Or to simplify, Treat NOT Trick?

[–] Lifter@discuss.tchncs.de 0 points 5 days ago (1 children)

Yes, but I saw changing the order of them as non-compliant with the meme. I could have added a parenthesis but that also felt too technical.

[–] Lifter@discuss.tchncs.de 0 points 5 days ago* (last edited 5 days ago) (2 children)

Is there a standard order of operations for boolean logic, such as PEMDAS is for arithmetic?

[–] captain_aggravated@sh.itjust.works 2 points 5 days ago (1 children)

That's an interesting question, and I'm gonna go learn the answer.
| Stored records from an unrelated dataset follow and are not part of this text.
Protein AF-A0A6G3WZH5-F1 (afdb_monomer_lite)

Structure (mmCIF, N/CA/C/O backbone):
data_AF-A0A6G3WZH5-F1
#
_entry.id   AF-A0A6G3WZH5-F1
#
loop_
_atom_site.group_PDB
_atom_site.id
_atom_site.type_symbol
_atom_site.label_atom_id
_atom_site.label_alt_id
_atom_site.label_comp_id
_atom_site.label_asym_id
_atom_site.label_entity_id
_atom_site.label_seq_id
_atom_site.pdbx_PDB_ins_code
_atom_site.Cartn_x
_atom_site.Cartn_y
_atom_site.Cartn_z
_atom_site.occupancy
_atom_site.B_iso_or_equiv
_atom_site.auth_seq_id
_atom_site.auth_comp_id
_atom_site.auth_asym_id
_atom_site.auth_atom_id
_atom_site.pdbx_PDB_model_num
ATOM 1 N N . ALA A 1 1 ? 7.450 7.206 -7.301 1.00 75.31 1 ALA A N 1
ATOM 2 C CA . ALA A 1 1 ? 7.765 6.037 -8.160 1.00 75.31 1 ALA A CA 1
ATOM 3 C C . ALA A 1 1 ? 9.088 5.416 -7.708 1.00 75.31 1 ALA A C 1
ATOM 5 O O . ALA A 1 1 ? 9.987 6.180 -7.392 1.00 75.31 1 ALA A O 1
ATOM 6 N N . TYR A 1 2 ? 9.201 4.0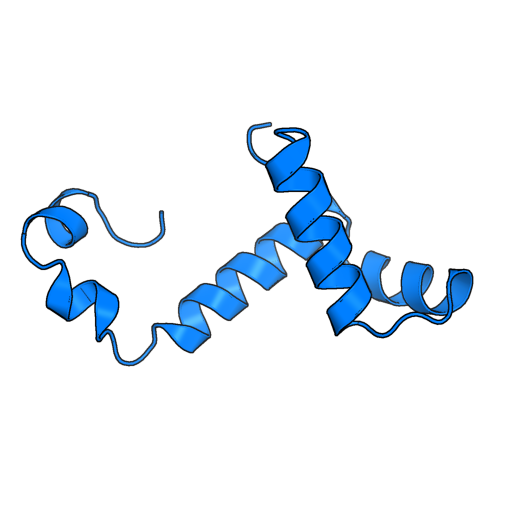80 -7.639 1.00 88.75 2 TYR A N 1
ATOM 7 C CA . TYR A 1 2 ? 10.385 3.400 -7.071 1.00 88.75 2 TYR A CA 1
ATOM 8 C C . TYR A 1 2 ? 11.602 3.384 -8.013 1.00 88.75 2 TYR A C 1
ATOM 10 O O . TYR A 1 2 ? 12.719 3.653 -7.586 1.00 88.75 2 TYR A O 1
ATOM 18 N N . PHE A 1 3 ? 11.394 3.101 -9.302 1.00 93.44 3 PHE A N 1
ATOM 19 C CA . PHE A 1 3 ? 12.467 3.127 -10.301 1.00 93.44 3 PHE A CA 1
ATOM 20 C C . PHE A 1 3 ? 12.681 4.546 -10.867 1.00 93.44 3 PHE A C 1
ATOM 22 O O . PHE A 1 3 ? 11.692 5.269 -11.065 1.00 93.44 3 PHE A O 1
ATOM 29 N N . PRO A 1 4 ? 13.929 4.933 -11.202 1.00 94.94 4 PRO A N 1
ATOM 30 C CA . PRO A 1 4 ? 14.234 6.153 -11.955 1.00 94.94 4 PRO A CA 1
ATOM 31 C C . PRO A 1 4 ? 13.385 6.301 -13.225 1.00 94.94 4 PRO A C 1
ATOM 33 O O . PRO A 1 4 ? 12.996 5.304 -13.840 1.00 94.94 4 PRO A O 1
ATOM 36 N N . SER A 1 5 ? 13.076 7.541 -13.615 1.00 94.75 5 SER A N 1
ATOM 37 C CA . SER A 1 5 ? 12.285 7.862 -14.820 1.00 94.75 5 SER A CA 1
ATOM 38 C C . SER A 1 5 ? 12.872 7.234 -16.079 1.00 94.75 5 SER A C 1
ATOM 40 O O . SER A 1 5 ? 12.156 6.589 -16.835 1.00 94.75 5 SER A O 1
ATOM 42 N N . GLU A 1 6 ? 14.188 7.303 -16.232 1.00 96.69 6 GLU A N 1
ATOM 43 C CA . GLU A 1 6 ? 14.926 6.803 -17.385 1.00 96.69 6 GLU A CA 1
ATOM 44 C C . GLU A 1 6 ? 14.747 5.294 -17.560 1.00 96.69 6 GLU A C 1
ATOM 46 O O . GLU A 1 6 ? 14.642 4.811 -18.684 1.00 96.69 6 GLU A O 1
ATOM 51 N N . LEU A 1 7 ? 14.691 4.536 -16.457 1.00 94.81 7 LEU A N 1
ATOM 52 C CA . LEU A 1 7 ? 14.454 3.091 -16.511 1.00 94.81 7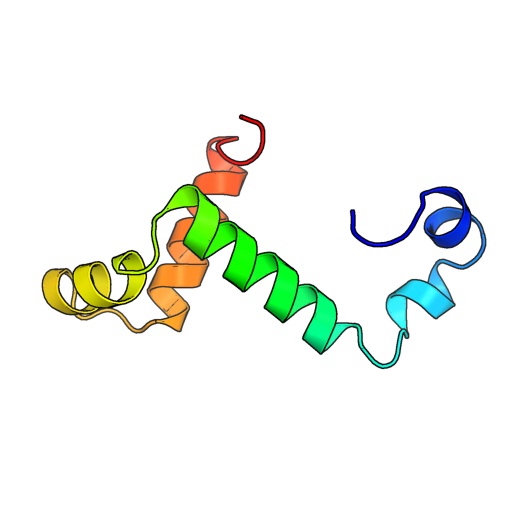 LEU A CA 1
ATOM 53 C C . LEU A 1 7 ? 12.998 2.769 -16.845 1.00 94.81 7 LEU A C 1
ATOM 55 O O . LEU A 1 7 ? 12.745 1.848 -17.615 1.00 94.81 7 LEU A O 1
ATOM 59 N N . ARG A 1 8 ? 12.052 3.540 -16.301 1.00 94.31 8 ARG A N 1
ATOM 60 C CA . ARG A 1 8 ? 10.620 3.367 -16.582 1.00 94.31 8 ARG A CA 1
ATOM 61 C C . ARG A 1 8 ? 10.278 3.673 -18.038 1.00 94.31 8 ARG A C 1
ATOM 63 O O . ARG A 1 8 ? 9.461 2.971 -18.619 1.00 94.31 8 ARG A O 1
ATOM 70 N N . GLU A 1 9 ? 10.914 4.684 -18.620 1.00 96.00 9 GLU A N 1
ATOM 71 C CA . GLU A 1 9 ? 10.687 5.096 -20.007 1.00 96.00 9 GLU A CA 1
ATOM 72 C C . GLU A 1 9 ? 11.396 4.181 -21.009 1.00 96.00 9 GLU A C 1
ATOM 74 O O . GLU A 1 9 ? 10.824 3.834 -22.040 1.00 96.00 9 GLU A O 1
ATOM 79 N N . ARG A 1 10 ? 12.634 3.762 -20.716 1.00 97.12 10 ARG A N 1
ATOM 80 C CA . ARG A 1 10 ? 13.439 2.958 -21.651 1.00 97.12 10 ARG A CA 1
ATOM 81 C C . ARG A 1 10 ? 13.160 1.459 -21.574 1.00 97.12 10 ARG A C 1
ATOM 83 O O . ARG A 1 10 ? 13.393 0.769 -22.561 1.00 97.12 10 ARG A O 1
ATOM 90 N N . PHE A 1 11 ? 12.705 0.952 -20.426 1.00 96.25 11 PHE A N 1
ATOM 91 C CA . PHE A 1 11 ? 12.511 -0.483 -20.184 1.00 96.25 11 PHE A CA 1
ATOM 92 C C . PHE A 1 11 ? 11.183 -0.792 -19.464 1.00 96.25 11 PHE A C 1
ATOM 94 O O . PHE A 1 11 ? 11.193 -1.433 -18.408 1.00 96.25 11 PHE A O 1
ATOM 101 N N . PRO A 1 12 ? 10.029 -0.368 -20.011 1.00 95.19 12 PRO A N 1
ATOM 102 C CA . PRO A 1 12 ? 8.736 -0.521 -19.341 1.00 95.19 12 PRO A CA 1
ATOM 103 C C . PRO A 1 12 ? 8.398 -1.989 -19.034 1.00 95.19 12 PRO A C 1
ATOM 105 O O . PRO A 1 12 ? 8.005 -2.306 -17.913 1.00 95.19 12 PRO A O 1
ATOM 108 N N . GLU A 1 13 ? 8.647 -2.899 -19.978 1.00 96.81 13 GLU A N 1
ATOM 109 C CA . GLU A 1 13 ? 8.365 -4.334 -19.825 1.00 96.81 13 GLU A CA 1
ATOM 110 C C . GLU A 1 13 ? 9.240 -4.994 -18.751 1.00 96.81 13 GLU A C 1
ATOM 112 O O . GLU A 1 13 ? 8.769 -5.835 -17.992 1.00 96.81 13 GLU A O 1
ATOM 117 N N . ALA A 1 14 ? 10.511 -4.594 -18.639 1.00 95.31 14 ALA A N 1
ATOM 118 C CA . ALA A 1 14 ? 11.411 -5.129 -17.618 1.00 95.31 14 ALA A CA 1
ATOM 119 C C . ALA A 1 14 ? 11.057 -4.612 -16.215 1.00 95.31 14 ALA A C 1
ATOM 121 O O . ALA A 1 14 ? 11.205 -5.336 -15.231 1.00 95.31 14 ALA A O 1
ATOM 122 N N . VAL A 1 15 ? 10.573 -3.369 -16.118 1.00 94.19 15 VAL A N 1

duckduckgo powers activate!

So yes, they do. It generally goes NOT, AND, OR. And if you're doing algebra in binary and you've got boolean operators in there (you can AND two numbers the same way you can ADD two numbers in binary) PEMDAS becomes PEMDASNAO.

[–] Lifter@discuss.tchncs.de 1 points 5 days ago (1 children)

Nice, so my gut feeling about not needing the parenthesis above was right.

[–] captain_aggravated@sh.itjust.works 2 points 5 days ago (1 children)

I store-brand googled it, so I feel I'm not an authority to say one way or another!

[–] silasmariner@programming.dev 1 points 5 days ago

It's a reasonable convention that matches the common DNF (disjunctive normal form) of propositional logic, can confirm it's the right read.

I'd still probably use parentheses for the ∧ (and/conjunction), though I'd never bother with it for ¬ (negation)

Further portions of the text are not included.